In this model we have used KNN algorithm. K-Nearest Neighbors is one of the most basic yet essential classification algorithms in Machine Learning. It belongs to the supervised learning domain and finds intense application in pattern recognition, data mining and intrusion detection.
In this project we have made a grid hyper parameter such as k and distance metric for determining the optimal combination of hyper parameters. The dataset was divided in two sets that are training set and test set. In KNN the training set is completely used for prediction of the labels for the test set. For a new data point distance from all data points in training set are calculated and then sorted in ascending order then according to the hypothesized value of K, top K data points are considered for labeling.

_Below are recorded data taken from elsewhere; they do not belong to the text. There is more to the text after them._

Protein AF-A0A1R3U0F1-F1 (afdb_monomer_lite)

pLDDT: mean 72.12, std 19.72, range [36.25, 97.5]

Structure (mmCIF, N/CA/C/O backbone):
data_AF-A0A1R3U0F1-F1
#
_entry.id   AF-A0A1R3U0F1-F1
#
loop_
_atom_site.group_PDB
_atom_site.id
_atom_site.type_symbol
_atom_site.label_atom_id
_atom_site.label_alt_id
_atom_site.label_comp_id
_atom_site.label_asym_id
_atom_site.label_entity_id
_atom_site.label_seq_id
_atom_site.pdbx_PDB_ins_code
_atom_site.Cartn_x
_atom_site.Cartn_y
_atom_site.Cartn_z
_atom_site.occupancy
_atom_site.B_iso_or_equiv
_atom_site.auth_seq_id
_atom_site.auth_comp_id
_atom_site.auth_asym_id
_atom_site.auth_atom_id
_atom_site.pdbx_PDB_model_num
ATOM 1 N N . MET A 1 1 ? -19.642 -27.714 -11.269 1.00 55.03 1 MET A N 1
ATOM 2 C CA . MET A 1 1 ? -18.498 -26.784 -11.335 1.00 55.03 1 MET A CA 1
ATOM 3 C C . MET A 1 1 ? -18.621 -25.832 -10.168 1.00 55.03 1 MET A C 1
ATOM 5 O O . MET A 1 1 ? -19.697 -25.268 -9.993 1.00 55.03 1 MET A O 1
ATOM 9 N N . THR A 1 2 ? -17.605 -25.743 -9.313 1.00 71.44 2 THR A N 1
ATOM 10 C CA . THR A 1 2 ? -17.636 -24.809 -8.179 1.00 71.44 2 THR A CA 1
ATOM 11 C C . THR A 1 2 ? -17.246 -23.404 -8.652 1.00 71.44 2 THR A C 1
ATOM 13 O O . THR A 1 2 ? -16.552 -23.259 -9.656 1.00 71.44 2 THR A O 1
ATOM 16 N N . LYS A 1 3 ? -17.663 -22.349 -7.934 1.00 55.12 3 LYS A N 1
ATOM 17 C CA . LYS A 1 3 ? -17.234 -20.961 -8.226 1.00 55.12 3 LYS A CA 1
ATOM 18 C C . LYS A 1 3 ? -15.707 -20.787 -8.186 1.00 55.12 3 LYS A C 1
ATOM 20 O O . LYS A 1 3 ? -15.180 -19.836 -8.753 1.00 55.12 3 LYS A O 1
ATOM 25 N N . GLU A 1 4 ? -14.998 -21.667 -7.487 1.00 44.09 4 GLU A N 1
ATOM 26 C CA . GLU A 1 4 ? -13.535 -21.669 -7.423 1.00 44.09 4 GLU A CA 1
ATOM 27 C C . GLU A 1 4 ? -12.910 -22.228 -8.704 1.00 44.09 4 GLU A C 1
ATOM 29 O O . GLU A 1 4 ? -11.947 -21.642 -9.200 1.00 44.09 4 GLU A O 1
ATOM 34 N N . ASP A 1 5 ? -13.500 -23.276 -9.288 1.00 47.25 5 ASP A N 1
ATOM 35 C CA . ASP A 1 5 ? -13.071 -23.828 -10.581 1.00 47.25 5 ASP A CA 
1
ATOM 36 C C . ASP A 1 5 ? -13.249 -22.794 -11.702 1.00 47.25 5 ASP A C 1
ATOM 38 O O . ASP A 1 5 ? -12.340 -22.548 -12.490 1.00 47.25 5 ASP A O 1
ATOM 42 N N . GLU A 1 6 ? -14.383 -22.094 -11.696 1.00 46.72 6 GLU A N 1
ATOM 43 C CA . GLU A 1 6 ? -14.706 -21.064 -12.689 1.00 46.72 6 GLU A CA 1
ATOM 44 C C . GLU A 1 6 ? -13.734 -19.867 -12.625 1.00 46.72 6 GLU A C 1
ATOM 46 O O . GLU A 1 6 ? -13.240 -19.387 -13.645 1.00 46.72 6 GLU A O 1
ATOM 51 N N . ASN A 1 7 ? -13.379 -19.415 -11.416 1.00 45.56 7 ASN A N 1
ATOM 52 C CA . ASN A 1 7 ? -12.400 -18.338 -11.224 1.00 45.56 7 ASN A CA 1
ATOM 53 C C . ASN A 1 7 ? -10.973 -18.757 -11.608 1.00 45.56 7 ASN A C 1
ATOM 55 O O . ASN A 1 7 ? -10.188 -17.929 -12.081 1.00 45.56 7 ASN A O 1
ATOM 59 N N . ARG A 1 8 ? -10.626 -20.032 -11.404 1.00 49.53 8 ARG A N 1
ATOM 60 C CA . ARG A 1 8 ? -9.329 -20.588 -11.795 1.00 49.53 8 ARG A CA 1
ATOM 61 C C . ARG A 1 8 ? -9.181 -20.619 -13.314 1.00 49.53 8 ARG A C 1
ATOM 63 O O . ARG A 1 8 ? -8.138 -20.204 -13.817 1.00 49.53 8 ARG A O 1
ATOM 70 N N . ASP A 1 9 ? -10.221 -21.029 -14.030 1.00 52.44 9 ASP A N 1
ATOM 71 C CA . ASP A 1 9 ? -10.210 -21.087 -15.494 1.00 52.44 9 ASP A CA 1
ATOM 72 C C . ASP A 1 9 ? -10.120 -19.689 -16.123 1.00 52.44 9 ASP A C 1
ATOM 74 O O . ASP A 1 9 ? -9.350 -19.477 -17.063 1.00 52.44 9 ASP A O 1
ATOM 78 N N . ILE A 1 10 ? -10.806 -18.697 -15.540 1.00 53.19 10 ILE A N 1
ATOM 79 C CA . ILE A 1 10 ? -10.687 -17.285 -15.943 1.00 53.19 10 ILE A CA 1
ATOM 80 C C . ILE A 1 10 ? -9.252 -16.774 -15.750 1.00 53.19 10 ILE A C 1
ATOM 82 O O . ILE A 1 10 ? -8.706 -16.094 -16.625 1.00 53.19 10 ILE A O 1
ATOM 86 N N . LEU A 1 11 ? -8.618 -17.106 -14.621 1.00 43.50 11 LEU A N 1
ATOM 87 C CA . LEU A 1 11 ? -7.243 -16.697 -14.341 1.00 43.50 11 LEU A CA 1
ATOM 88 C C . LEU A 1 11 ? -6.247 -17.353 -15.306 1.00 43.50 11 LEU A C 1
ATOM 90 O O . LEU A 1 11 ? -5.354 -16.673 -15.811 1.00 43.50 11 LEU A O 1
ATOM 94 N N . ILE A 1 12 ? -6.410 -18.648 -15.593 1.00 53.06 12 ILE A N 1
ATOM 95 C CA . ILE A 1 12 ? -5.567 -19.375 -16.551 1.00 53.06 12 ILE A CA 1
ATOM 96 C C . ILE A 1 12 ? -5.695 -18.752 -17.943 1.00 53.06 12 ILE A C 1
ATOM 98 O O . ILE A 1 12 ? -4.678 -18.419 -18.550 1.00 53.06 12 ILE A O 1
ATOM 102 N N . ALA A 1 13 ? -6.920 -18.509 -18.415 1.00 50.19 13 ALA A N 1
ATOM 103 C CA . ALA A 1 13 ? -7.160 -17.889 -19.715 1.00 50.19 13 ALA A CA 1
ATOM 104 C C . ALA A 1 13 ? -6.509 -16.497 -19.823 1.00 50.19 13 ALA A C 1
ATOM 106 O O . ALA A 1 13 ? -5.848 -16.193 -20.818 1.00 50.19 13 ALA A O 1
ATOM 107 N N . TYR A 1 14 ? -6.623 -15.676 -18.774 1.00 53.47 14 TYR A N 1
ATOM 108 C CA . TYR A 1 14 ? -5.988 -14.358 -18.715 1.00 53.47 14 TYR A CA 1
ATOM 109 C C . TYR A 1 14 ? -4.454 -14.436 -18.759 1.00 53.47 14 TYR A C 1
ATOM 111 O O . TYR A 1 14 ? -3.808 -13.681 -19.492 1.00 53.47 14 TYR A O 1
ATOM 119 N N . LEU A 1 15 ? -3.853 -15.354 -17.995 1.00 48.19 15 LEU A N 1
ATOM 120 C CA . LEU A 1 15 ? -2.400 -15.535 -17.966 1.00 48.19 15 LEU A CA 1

This procedure was followed for different values of K along with different distance metric. We finally display the best combination of value of K and distance metric.

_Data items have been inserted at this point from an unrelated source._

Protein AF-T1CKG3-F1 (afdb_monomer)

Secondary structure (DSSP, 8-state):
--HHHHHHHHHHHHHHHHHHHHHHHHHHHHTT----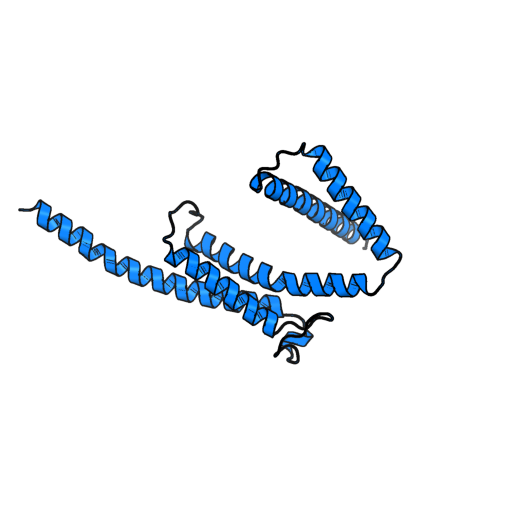HHHHHHHHHHHHHHHHHHHHHS--HHHHHHHHHHHHHHHHHHHHHHHHHHHHHHTTT-TTS---HHHHHHHHHHHHHHHHHHHHH-B-SS-B-TTTTSHHHHTTTHHHHHHHHHHHHHHHHHHHHHHHHHTTHHHHHHHHHHHTT-

Organism: NCBI:txid410659

Foldseek 3Di:
DCVVVVVVVVVVVVVVLVVVLVVVVVVCVVVVNDDDSVVSSVVVVVVCVVVVVVCVVDVDCVVQVVVLVVLLVLQLVLLLVLLVVVVCVVCVNPPVPPDDPVLVVQSVVLSVQLSLQLLLCADGPVHAHVNLVDPCNVVSVSNVSSNVSSNVSSVVVVVVVVVVVVVPVVVVVVVVVVVVVD

pLDDT: mean 79.44, std 12.16, range [50.72, 94.88]

Sequence (182 aa):
MVGPYITLAIAGLIAQMILGLYSSGLSLLALGIRTKRTKTVFVDAAIVVALGAWIVTKPGPILTTLVSLVELLAVPISSWAVVFAIGIIAENGSMIQKSGFISRWNSFVSWTTGTFAGLALTNSSVFSGPFGNGTIGKDNLGFVVGAMVALGLYVTVSTLDRHFKKDKEPLSVVALTNEARL

Solvent-accessible surface area (backbone atoms only — not comparable to full-atom values): 9698 Å² total; per-residue (Å²): 136,58,68,69,53,55,53,50,52,52,51,51,52,52,52,52,52,53,51,49,54,51,50,54,51,53,52,36,50,75,71,66,52,87,66,64,67,71,58,58,50,51,52,51,52,50,50,54,51,53,52,50,54,54,44,71,78,54,78,48,71,63,55,58,51,51,51,31,50,51,61,61,50,43,11,51,50,37,3,41,50,39,46,51,51,51,50,39,61,77,46,77,66,53,83,81,61,87,70,53,77,66,60,56,49,47,53,49,53,18,27,51,52,4,23,54,56,4,46,32,23,23,41,42,95,85,48,68,25,94,48,17,86,41,77,55,8,72,71,50,44,13,28,60,53,2,21,52,47,6,41,53,45,38,52,56,53,57,53,51,54,53,53,61,54,62,70,55,53,65,59,56,58,53,51,56,56,55,66,76,73,113

Radius of gyration: 23.35 Å; Cα contacts (8 Å, |Δi|>4): 156; chains: 1; bounding box: 56×48×76 Å

Structure (mmCIF, N/CA/C/O backbone):
data_AF-T1CKG3-F1
#
_entry.id   AF-T1CKG3-F1
#
loop_
_atom_site.group_PDB
_atom_site.id
_atom_site.type_symbol
_atom_site.label_atom_id
_atom_site.label_alt_id
_atom_site.label_comp_id
_atom_site.label_asym_id
_atom_site.label_entity_id
_atom_site.label_seq_id
_atom_site.pdbx_PDB_ins_code
_atom_site.Cartn_x
_atom_site.Cartn_y
_atom_site.Cartn_z
_atom_site.occupancy
_atom_site.B_iso_or_equiv
_atom_site.auth_seq_id
_atom_site.auth_comp_id
_atom_site.auth_asym_id
_atom_site.auth_atom_id
_atom_site.pdbx_PDB_model_num
ATOM 1 N N . MET A 1 1 ? 6.948 -11.392 30.948 1.00 62.38 1 MET A N 1
ATOM 2 C CA . MET A 1 1 ? 7.655 -10.962 29.717 1.00 62.38 1 MET A CA 1
ATOM 3 C C . MET A 1 1 ? 6.762 -10.149 28.754 1.00 62.38 1 MET A C 1
ATOM 5 O O . MET A 1 1 ? 6.987 -10.178 27.557 1.00 62.38 1 MET A O 1
ATOM 9 N N . VAL A 1 2 ? 5.787 -9.369 29.254 1.00 74.38 2 VAL A N 1
ATOM 10 C CA . VAL A 1 2 ? 4.827 -8.599 28.419 1.00 74.38 2 VAL A CA 1
ATOM 11 C C . VAL A 1 2 ? 5.225 -7.119 28.255 1.00 74.38 2 VAL A C 1
ATOM 13 O O . VAL A 1 2 ? 4.874 -6.491 27.261 1.00 74.38 2 VAL A O 1
ATOM 16 N N . GLY A 1 3 ? 6.024 -6.580 29.184 1.00 87.44 3 GLY A N 1
ATOM 17 C CA . GLY A 1 3 ? 6.514 -5.195 29.158 1.00 87.44 3 GLY A CA 1
ATOM 18 C C . GLY A 1 3 ? 7.158 -4.756 27.833 1.00 87.44 3 GLY A C 1
ATOM 19 O O . GLY A 1 3 ? 6.690 -3.775 27.262 1.00 87.44 3 GLY A O 1
ATOM 20 N N . PRO A 1 4 ? 8.165 -5.470 27.286 1.00 90.62 4 PRO A N 1
ATOM 21 C CA . PRO A 1 4 ? 8.798 -5.047 26.036 1.00 90.62 4 PRO A CA 1
ATOM 22 C C . PRO A 1 4 ? 7.842 -5.114 24.837 1.00 90.62 4 PRO A C 1
ATOM 24 O O . PRO A 1 4 ? 7.902 -4.252 23.967 1.00 90.62 4 PRO A O 1
ATOM 27 N N . TYR A 1 5 ? 6.924 -6.086 24.813 1.00 91.75 5 TYR A N 1
ATOM 28 C CA . TYR A 1 5 ? 5.952 -6.231 23.729 1.00 91.75 5 TYR A CA 1
ATOM 29 C C . TYR A 1 5 ? 4.991 -5.041 23.653 1.00 91.75 5 TYR A C 1
ATOM 31 O O . TYR A 1 5 ? 4.835 -4.451 22.588 1.00 91.75 5 TYR A O 1
ATOM 39 N N . ILE A 1 6 ? 4.384 -4.650 24.780 1.00 94.69 6 ILE A N 1
ATOM 40 C CA . ILE A 1 6 ? 3.444 -3.519 24.805 1.00 94.69 6 ILE A CA 1
ATOM 41 C C . ILE A 1 6 ? 4.160 -2.223 24.413 1.00 94.69 6 ILE A C 1
ATOM 43 O O . ILE A 1 6 ? 3.622 -1.442 23.632 1.00 94.69 6 ILE A O 1
ATOM 47 N N . THR A 1 7 ? 5.392 -2.018 24.886 1.00 94.44 7 THR A N 1
ATOM 48 C CA . THR A 1 7 ? 6.184 -0.839 24.517 1.00 94.44 7 THR A CA 1
ATOM 49 C C . THR A 1 7 ? 6.459 -0.788 23.015 1.00 94.44 7 THR A C 1
ATOM 51 O O . THR A 1 7 ? 6.248 0.259 22.404 1.00 94.44 7 THR A O 1
ATOM 54 N N . LEU A 1 8 ? 6.874 -1.902 22.397 1.00 94.88 8 LEU A N 1
ATOM 55 C CA . LEU A 1 8 ? 7.074 -1.954 20.944 1.00 94.88 8 LEU A CA 1
ATOM 56 C C . LEU A 1 8 ? 5.765 -1.758 20.172 1.00 94.88 8 LEU A C 1
ATOM 58 O O . LEU A 1 8 ? 5.763 -1.048 19.171 1.00 94.88 8 LEU A O 1
ATOM 62 N N . ALA A 1 9 ? 4.659 -2.346 20.633 1.00 93.69 9 ALA A N 1
ATOM 63 C CA . ALA A 1 9 ? 3.357 -2.193 19.991 1.00 93.69 9 ALA A CA 1
ATOM 64 C C . ALA A 1 9 ? 2.900 -0.725 19.997 1.00 93.69 9 ALA A C 1
ATOM 66 O O . ALA A 1 9 ? 2.517 -0.191 18.957 1.00 93.69 9 ALA A O 1
ATOM 67 N N . ILE A 1 10 ? 3.013 -0.041 21.140 1.00 94.12 10 ILE A N 1
ATOM 68 C CA . ILE A 1 10 ? 2.695 1.389 21.255 1.00 94.12 10 ILE A CA 1
ATOM 69 C C . ILE A 1 10 ? 3.633 2.222 20.374 1.00 94.12 10 ILE A C 1
ATOM 71 O O . ILE A 1 10 ? 3.165 3.089 19.638 1.00 94.12 10 ILE A O 1
ATOM 75 N N . ALA A 1 11 ? 4.940 1.946 20.401 1.00 94.81 11 ALA A N 1
ATOM 76 C CA . ALA A 1 11 ? 5.910 2.658 19.573 1.00 94.81 11 ALA A CA 1
ATOM 77 C C . ALA A 1 11 ? 5.613 2.497 18.071 1.00 94.81 11 ALA A C 1
ATOM 79 O O . ALA A 1 11 ? 5.641 3.483 17.335 1.00 94.81 11 ALA A O 1
ATOM 80 N N . GLY A 1 12 ? 5.265 1.285 17.628 1.00 94.19 12 GLY A N 1
ATOM 81 C CA . GLY A 1 12 ? 4.870 1.000 16.248 1.00 94.19 12 GLY A CA 1
ATOM 82 C C . GLY A 1 12 ? 3.597 1.740 15.835 1.00 94.19 12 GLY A C 1
ATOM 83 O O . GLY A 1 12 ? 3.566 2.359 14.772 1.00 94.19 12 GLY A O 1
ATOM 84 N N . LEU A 1 13 ? 2.577 1.760 16.700 1.00 92.25 13 LEU A N 1
ATOM 85 C CA . LEU A 1 13 ? 1.339 2.507 16.456 1.00 92.25 13 LEU A CA 1
ATOM 86 C C . LEU A 1 13 ? 1.599 4.014 16.338 1.00 92.25 13 LEU A C 1
ATOM 88 O O . LEU A 1 13 ? 1.105 4.651 15.409 1.00 92.25 13 LEU A O 1
ATOM 92 N N . ILE A 1 14 ? 2.415 4.584 17.230 1.00 92.25 14 ILE A N 1
ATOM 93 C CA . ILE A 1 14 ? 2.783 6.006 17.181 1.00 92.25 14 ILE A CA 1
ATOM 94 C C . ILE A 1 14 ? 3.561 6.318 15.897 1.00 92.25 14 ILE A C 1
ATOM 96 O O . ILE A 1 14 ? 3.243 7.289 15.210 1.00 92.25 14 ILE A O 1
ATOM 100 N N . ALA A 1 15 ? 4.546 5.489 15.541 1.00 94.12 15 ALA A N 1
ATOM 101 C CA . ALA A 1 15 ? 5.330 5.667 14.321 1.00 94.12 15 ALA A CA 1
ATOM 102 C C . ALA A 1 15 ? 4.443 5.642 13.065 1.00 94.12 15 ALA A C 1
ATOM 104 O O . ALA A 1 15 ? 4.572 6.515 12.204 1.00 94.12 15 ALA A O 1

Here blue color line refers to distance calculated through Euclidean Method. Here Red color Line refers to distance calculated through Manhattan Method. Here Green Color Line refers to distance calculated through Chebyshev Method.
So for all methods we get maximum accuracy for K=1.
Max Accuracy Using Euclidean Distance is 0.8491666666666666.
Max Accuracy Using Manhattan Distance is 0.8505833333333334.
Max Accuracy Using Chebyshev Distance is 0.6374166666666666.
Best Model: Metric = Manhattan and K=1.